§ **What this task involves**
Here is the task for the records below: repeat exactly the lines from the one with "ATOM 101 N N" to the one with "ATOM 130 C C", both included, and nothing else.

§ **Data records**
+ + + + + + +
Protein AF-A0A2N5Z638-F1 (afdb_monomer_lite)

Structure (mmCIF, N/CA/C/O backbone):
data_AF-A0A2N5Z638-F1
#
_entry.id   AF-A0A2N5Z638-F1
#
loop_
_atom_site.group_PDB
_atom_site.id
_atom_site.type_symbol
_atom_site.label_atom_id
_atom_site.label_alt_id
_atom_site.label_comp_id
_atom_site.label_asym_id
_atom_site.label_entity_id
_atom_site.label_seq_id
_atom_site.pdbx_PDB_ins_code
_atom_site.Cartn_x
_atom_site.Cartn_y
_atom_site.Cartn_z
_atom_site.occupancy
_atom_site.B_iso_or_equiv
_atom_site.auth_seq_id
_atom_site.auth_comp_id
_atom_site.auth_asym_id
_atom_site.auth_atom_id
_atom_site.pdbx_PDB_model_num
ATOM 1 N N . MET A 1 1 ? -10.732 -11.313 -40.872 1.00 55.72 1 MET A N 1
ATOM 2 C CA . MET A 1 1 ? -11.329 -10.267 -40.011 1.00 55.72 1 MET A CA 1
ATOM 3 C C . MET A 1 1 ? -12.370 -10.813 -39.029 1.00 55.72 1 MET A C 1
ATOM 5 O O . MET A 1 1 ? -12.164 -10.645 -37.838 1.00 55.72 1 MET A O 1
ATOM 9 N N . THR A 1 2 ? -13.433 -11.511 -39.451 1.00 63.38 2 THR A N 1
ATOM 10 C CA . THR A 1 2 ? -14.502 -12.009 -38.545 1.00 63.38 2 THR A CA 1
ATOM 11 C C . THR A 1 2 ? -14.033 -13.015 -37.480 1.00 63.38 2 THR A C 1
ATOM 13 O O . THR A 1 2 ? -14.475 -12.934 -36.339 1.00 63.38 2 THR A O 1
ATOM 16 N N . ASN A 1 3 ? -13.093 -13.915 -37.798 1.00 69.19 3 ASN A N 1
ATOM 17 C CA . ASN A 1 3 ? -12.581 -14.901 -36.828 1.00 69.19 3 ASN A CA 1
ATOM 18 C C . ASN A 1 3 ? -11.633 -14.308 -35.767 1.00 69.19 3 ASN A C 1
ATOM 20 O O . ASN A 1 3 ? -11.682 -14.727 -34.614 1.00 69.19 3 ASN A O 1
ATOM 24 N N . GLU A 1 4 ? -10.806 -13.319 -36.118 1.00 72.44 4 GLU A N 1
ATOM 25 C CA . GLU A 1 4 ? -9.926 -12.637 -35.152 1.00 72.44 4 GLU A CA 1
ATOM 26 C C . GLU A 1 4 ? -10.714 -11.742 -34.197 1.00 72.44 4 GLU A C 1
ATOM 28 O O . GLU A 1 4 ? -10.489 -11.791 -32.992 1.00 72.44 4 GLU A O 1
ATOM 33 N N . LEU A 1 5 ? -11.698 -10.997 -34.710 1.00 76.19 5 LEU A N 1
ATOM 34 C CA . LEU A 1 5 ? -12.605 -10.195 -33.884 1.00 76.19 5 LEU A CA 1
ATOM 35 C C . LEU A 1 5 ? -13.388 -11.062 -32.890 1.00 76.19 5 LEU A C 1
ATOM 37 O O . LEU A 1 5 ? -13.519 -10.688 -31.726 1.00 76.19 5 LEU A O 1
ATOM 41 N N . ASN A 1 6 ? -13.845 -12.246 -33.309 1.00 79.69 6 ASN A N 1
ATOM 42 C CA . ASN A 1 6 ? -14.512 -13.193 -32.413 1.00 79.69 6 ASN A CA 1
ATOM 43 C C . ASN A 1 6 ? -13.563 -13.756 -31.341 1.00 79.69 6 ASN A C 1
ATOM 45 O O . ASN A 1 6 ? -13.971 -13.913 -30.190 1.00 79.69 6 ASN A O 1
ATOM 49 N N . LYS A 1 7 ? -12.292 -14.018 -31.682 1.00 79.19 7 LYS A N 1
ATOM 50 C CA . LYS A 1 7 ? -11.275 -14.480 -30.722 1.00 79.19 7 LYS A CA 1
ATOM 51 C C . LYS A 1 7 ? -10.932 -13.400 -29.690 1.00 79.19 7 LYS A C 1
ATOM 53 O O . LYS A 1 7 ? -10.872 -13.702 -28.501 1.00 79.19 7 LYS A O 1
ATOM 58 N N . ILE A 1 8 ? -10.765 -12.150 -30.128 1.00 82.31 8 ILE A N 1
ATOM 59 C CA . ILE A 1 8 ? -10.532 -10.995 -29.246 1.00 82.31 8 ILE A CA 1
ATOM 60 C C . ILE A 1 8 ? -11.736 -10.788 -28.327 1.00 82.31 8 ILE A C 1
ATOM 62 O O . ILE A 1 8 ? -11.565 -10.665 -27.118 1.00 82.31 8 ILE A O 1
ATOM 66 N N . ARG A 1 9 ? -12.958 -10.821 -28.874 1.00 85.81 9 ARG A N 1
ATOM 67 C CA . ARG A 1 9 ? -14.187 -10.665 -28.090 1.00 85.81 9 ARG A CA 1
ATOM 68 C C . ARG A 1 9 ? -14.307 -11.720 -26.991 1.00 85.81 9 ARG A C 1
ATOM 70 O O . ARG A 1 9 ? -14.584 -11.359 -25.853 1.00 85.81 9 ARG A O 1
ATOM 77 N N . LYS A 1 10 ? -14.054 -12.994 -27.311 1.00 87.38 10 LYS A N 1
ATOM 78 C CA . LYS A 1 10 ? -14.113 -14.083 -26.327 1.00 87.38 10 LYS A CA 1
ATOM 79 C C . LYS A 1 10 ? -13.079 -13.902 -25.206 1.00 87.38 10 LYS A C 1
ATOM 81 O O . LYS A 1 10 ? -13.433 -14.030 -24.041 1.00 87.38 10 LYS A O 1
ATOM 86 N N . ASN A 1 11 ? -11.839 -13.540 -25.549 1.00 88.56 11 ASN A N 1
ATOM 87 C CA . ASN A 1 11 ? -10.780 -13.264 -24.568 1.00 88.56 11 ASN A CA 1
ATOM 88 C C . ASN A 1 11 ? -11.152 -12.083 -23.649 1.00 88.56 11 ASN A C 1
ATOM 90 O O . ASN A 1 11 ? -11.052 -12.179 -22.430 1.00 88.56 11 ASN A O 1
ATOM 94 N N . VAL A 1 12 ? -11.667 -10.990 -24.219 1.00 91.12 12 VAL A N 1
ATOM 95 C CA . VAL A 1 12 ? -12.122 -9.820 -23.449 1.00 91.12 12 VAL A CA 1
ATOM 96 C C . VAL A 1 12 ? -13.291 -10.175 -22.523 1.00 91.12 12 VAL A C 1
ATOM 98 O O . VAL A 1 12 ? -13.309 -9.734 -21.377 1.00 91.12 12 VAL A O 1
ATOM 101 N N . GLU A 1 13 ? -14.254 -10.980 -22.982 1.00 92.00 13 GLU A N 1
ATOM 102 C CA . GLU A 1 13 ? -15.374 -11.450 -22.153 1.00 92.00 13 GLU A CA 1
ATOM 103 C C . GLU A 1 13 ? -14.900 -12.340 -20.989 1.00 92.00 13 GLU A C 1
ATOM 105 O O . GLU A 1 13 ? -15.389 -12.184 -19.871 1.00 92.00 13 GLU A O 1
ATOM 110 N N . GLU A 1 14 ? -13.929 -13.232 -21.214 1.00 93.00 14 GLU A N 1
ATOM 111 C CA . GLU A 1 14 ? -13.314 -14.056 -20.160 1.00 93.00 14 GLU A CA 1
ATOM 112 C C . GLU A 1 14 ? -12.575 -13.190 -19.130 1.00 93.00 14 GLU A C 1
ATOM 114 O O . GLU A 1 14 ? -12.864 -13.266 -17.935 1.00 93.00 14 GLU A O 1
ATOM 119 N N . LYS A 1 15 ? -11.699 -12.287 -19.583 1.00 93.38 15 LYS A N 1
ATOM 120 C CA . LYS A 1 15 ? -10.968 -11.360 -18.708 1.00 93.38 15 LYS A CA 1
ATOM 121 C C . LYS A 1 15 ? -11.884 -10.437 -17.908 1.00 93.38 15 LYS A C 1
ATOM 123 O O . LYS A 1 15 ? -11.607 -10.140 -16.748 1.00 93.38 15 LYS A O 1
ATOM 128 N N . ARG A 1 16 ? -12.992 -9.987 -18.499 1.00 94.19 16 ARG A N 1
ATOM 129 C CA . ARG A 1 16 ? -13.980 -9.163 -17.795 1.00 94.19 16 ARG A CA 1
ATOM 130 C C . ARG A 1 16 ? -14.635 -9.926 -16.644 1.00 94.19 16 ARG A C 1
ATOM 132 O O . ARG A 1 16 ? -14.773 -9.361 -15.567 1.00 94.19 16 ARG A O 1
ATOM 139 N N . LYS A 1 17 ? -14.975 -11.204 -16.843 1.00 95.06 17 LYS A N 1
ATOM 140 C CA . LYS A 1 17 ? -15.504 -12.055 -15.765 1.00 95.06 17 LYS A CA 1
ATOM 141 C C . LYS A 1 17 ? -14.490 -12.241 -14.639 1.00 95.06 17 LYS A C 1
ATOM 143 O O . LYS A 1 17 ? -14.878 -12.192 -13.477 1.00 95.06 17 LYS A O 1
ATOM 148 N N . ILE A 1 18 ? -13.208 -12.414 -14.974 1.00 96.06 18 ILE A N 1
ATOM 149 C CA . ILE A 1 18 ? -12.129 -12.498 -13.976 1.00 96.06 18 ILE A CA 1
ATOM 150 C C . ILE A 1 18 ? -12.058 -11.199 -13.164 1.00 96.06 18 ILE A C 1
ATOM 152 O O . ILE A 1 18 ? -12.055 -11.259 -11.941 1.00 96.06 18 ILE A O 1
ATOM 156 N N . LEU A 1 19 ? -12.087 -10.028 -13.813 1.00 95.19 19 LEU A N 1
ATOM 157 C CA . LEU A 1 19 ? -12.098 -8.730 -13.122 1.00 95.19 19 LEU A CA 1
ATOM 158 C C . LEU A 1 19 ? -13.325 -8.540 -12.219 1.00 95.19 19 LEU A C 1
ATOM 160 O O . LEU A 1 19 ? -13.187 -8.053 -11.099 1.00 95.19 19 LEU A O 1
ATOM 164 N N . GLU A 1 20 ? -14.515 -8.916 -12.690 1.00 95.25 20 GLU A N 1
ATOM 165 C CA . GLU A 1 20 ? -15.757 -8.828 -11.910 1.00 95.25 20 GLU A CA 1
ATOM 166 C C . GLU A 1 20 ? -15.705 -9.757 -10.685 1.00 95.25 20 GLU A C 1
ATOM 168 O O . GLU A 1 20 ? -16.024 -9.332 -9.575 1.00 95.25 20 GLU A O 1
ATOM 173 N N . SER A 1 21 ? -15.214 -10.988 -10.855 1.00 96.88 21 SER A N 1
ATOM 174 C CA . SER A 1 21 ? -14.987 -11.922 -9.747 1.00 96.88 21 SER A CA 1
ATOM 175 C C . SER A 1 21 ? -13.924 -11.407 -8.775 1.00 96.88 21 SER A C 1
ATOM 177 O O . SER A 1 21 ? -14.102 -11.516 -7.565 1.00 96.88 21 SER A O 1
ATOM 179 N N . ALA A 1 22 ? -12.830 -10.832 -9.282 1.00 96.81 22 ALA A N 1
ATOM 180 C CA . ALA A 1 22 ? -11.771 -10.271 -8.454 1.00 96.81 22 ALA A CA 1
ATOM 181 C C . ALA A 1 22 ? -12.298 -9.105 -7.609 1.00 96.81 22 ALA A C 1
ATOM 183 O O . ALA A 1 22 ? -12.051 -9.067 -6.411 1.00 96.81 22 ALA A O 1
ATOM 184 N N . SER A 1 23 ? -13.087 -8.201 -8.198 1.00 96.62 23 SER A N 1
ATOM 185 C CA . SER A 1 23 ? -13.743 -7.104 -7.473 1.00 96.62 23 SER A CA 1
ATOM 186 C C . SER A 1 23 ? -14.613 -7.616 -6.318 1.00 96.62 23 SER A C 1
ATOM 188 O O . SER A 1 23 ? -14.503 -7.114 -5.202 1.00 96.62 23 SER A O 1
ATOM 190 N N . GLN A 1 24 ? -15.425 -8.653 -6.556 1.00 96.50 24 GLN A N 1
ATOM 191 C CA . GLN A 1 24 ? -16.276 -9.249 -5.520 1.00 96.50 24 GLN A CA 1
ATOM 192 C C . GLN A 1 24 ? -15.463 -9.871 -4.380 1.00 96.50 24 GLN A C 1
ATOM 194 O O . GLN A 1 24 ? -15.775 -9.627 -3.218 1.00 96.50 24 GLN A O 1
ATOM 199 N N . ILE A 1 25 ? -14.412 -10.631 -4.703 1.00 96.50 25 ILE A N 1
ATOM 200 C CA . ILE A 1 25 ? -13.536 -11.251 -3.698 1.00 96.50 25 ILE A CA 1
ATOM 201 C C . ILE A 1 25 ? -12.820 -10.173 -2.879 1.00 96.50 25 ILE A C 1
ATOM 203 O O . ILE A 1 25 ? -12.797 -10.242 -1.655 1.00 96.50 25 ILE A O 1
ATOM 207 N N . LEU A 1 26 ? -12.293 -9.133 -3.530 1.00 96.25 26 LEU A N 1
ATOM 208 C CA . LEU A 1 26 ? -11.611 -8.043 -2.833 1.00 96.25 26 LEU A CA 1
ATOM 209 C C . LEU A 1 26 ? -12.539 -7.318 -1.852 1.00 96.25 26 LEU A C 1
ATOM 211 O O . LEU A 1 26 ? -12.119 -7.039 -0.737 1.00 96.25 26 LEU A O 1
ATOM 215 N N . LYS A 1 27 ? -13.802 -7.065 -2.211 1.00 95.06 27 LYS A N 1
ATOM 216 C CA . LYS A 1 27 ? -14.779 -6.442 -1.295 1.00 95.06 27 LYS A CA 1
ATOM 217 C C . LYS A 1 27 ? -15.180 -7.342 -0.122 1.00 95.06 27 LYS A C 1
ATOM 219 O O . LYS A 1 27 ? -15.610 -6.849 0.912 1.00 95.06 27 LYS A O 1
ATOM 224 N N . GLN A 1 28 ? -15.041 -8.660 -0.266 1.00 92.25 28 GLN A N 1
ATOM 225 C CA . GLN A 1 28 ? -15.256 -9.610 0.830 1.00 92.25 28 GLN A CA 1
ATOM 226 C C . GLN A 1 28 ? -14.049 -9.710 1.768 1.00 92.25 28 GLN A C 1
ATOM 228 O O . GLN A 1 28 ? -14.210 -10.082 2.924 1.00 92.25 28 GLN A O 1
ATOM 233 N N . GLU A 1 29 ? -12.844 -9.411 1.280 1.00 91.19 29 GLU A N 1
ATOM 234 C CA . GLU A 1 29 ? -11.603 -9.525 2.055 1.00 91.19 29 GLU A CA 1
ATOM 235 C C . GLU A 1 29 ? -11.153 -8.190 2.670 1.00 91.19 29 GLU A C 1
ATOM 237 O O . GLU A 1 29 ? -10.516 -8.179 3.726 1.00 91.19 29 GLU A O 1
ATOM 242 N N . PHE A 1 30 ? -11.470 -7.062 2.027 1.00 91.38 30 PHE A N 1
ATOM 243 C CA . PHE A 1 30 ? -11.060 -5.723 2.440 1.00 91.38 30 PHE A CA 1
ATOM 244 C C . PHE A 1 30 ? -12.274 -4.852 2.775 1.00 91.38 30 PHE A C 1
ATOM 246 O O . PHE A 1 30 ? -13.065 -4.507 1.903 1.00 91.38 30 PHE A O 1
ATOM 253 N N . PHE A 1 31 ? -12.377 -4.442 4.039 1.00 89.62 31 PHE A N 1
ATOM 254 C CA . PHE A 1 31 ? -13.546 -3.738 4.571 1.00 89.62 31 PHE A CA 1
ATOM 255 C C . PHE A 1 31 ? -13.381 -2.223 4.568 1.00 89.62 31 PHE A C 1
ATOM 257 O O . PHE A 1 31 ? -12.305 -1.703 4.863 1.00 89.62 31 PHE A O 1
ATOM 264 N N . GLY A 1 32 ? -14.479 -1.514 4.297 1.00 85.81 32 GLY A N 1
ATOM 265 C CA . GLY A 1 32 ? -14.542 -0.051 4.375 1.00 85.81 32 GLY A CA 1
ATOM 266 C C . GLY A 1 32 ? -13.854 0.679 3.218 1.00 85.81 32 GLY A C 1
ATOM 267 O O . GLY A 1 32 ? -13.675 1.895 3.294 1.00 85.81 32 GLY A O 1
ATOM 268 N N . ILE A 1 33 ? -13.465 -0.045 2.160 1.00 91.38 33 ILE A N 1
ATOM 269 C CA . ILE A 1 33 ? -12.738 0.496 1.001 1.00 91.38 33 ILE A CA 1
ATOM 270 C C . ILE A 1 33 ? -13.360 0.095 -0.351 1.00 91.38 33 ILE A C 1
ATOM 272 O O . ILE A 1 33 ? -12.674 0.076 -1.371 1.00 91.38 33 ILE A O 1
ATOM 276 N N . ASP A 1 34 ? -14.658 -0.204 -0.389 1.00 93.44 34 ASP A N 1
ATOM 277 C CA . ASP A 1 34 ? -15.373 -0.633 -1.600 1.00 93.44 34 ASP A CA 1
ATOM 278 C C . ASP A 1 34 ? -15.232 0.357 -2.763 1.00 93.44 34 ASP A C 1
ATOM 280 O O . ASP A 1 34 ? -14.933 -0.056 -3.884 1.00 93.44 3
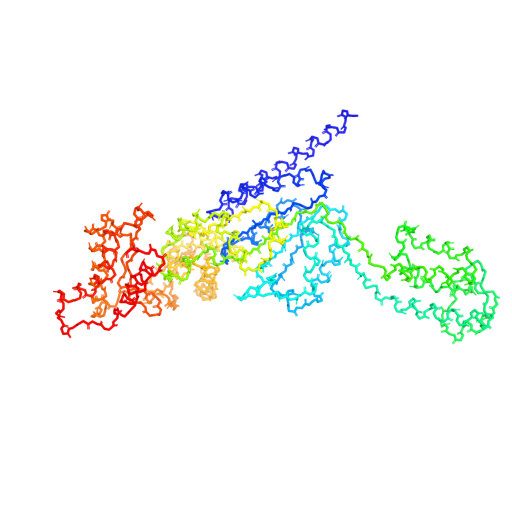4 ASP A O 1
ATOM 284 N N . ASP A 1 35 ? -15.370 1.658 -2.490 1.00 93.19 35 ASP A N 1
ATOM 285 C CA . ASP A 1 35 ? -15.217 2.719 -3.495 1.00 93.19 35 ASP A CA 1
ATOM 286 C C . ASP A 1 35 ? -13.793 2.755 -4.071 1.00 93.19 35 ASP A C 1
ATOM 288 O O . ASP A 1 35 ? -13.593 2.943 -5.273 1.00 93.19 35 ASP A O 1
ATOM 292 N N . VAL A 1 36 ? -12.792 2.521 -3.217 1.00 94.75 36 VAL A N 1
ATOM 293 C CA . VAL A 1 36 ? -11.378 2.427 -3.604 1.00 94.75 36 VAL A CA 1
ATOM 294 C C . VAL A 1 36 ? -11.147 1.206 -4.496 1.00 94.75 36 VAL A C 1
ATOM 296 O O . VAL A 1 36 ? -10.430 1.305 -5.492 1.00 94.75 36 VAL A O 1
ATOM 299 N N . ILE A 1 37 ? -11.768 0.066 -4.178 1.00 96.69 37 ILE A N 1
+ + + + + + +
§ **Result of this task**
ATOM 101 N N . GLU A 1 13 ? -14.254 -10.980 -22.982 1.00 92.00 13 GLU A N 1
ATOM 102 C CA . GLU A 1 13 ? -15.374 -11.450 -22.153 1.00 92.00 13 GLU A CA 1
ATOM 103 C C . GLU A 1 13 ? -14.900 -12.340 -20.989 1.00 92.00 13 GLU A C 1
ATOM 105 O O . GLU A 1 13 ? -15.389 -12.184 -19.871 1.00 92.00 13 GLU A O 1
ATOM 110 N N . GLU A 1 14 ? -13.929 -13.232 -21.214 1.00 93.00 14 GLU A N 1
ATOM 111 C CA . GLU A 1 14 ? -13.314 -14.056 -20.160 1.00 93.00 14 GLU A CA 1
ATOM 112 C C . GLU A 1 14 ? -12.575 -13.190 -19.130 1.00 93.00 14 GLU A C 1
ATOM 114 O O . GLU A 1 14 ? -12.864 -13.266 -17.935 1.00 93.00 14 GLU A O 1
ATOM 119 N N . LYS A 1 15 ? -11.699 -12.287 -19.583 1.00 93.38 15 LYS A N 1
ATOM 120 C CA . LYS A 1 15 ? -10.968 -11.360 -18.708 1.00 93.38 15 LYS A CA 1
ATOM 121 C C . LYS A 1 15 ? -11.884 -10.437 -17.908 1.00 93.38 15 LYS A C 1
ATOM 123 O O . LYS A 1 15 ? -11.607 -10.140 -16.748 1.00 93.38 15 LYS A O 1
ATOM 128 N N . ARG A 1 16 ? -12.992 -9.987 -18.499 1.00 94.19 16 ARG A N 1
ATOM 129 C CA . ARG A 1 16 ? -13.980 -9.163 -17.795 1.00 94.19 16 ARG A CA 1
ATOM 130 C C . ARG A 1 16 ? -14.635 -9.926 -16.644 1.00 94.19 16 ARG A C 1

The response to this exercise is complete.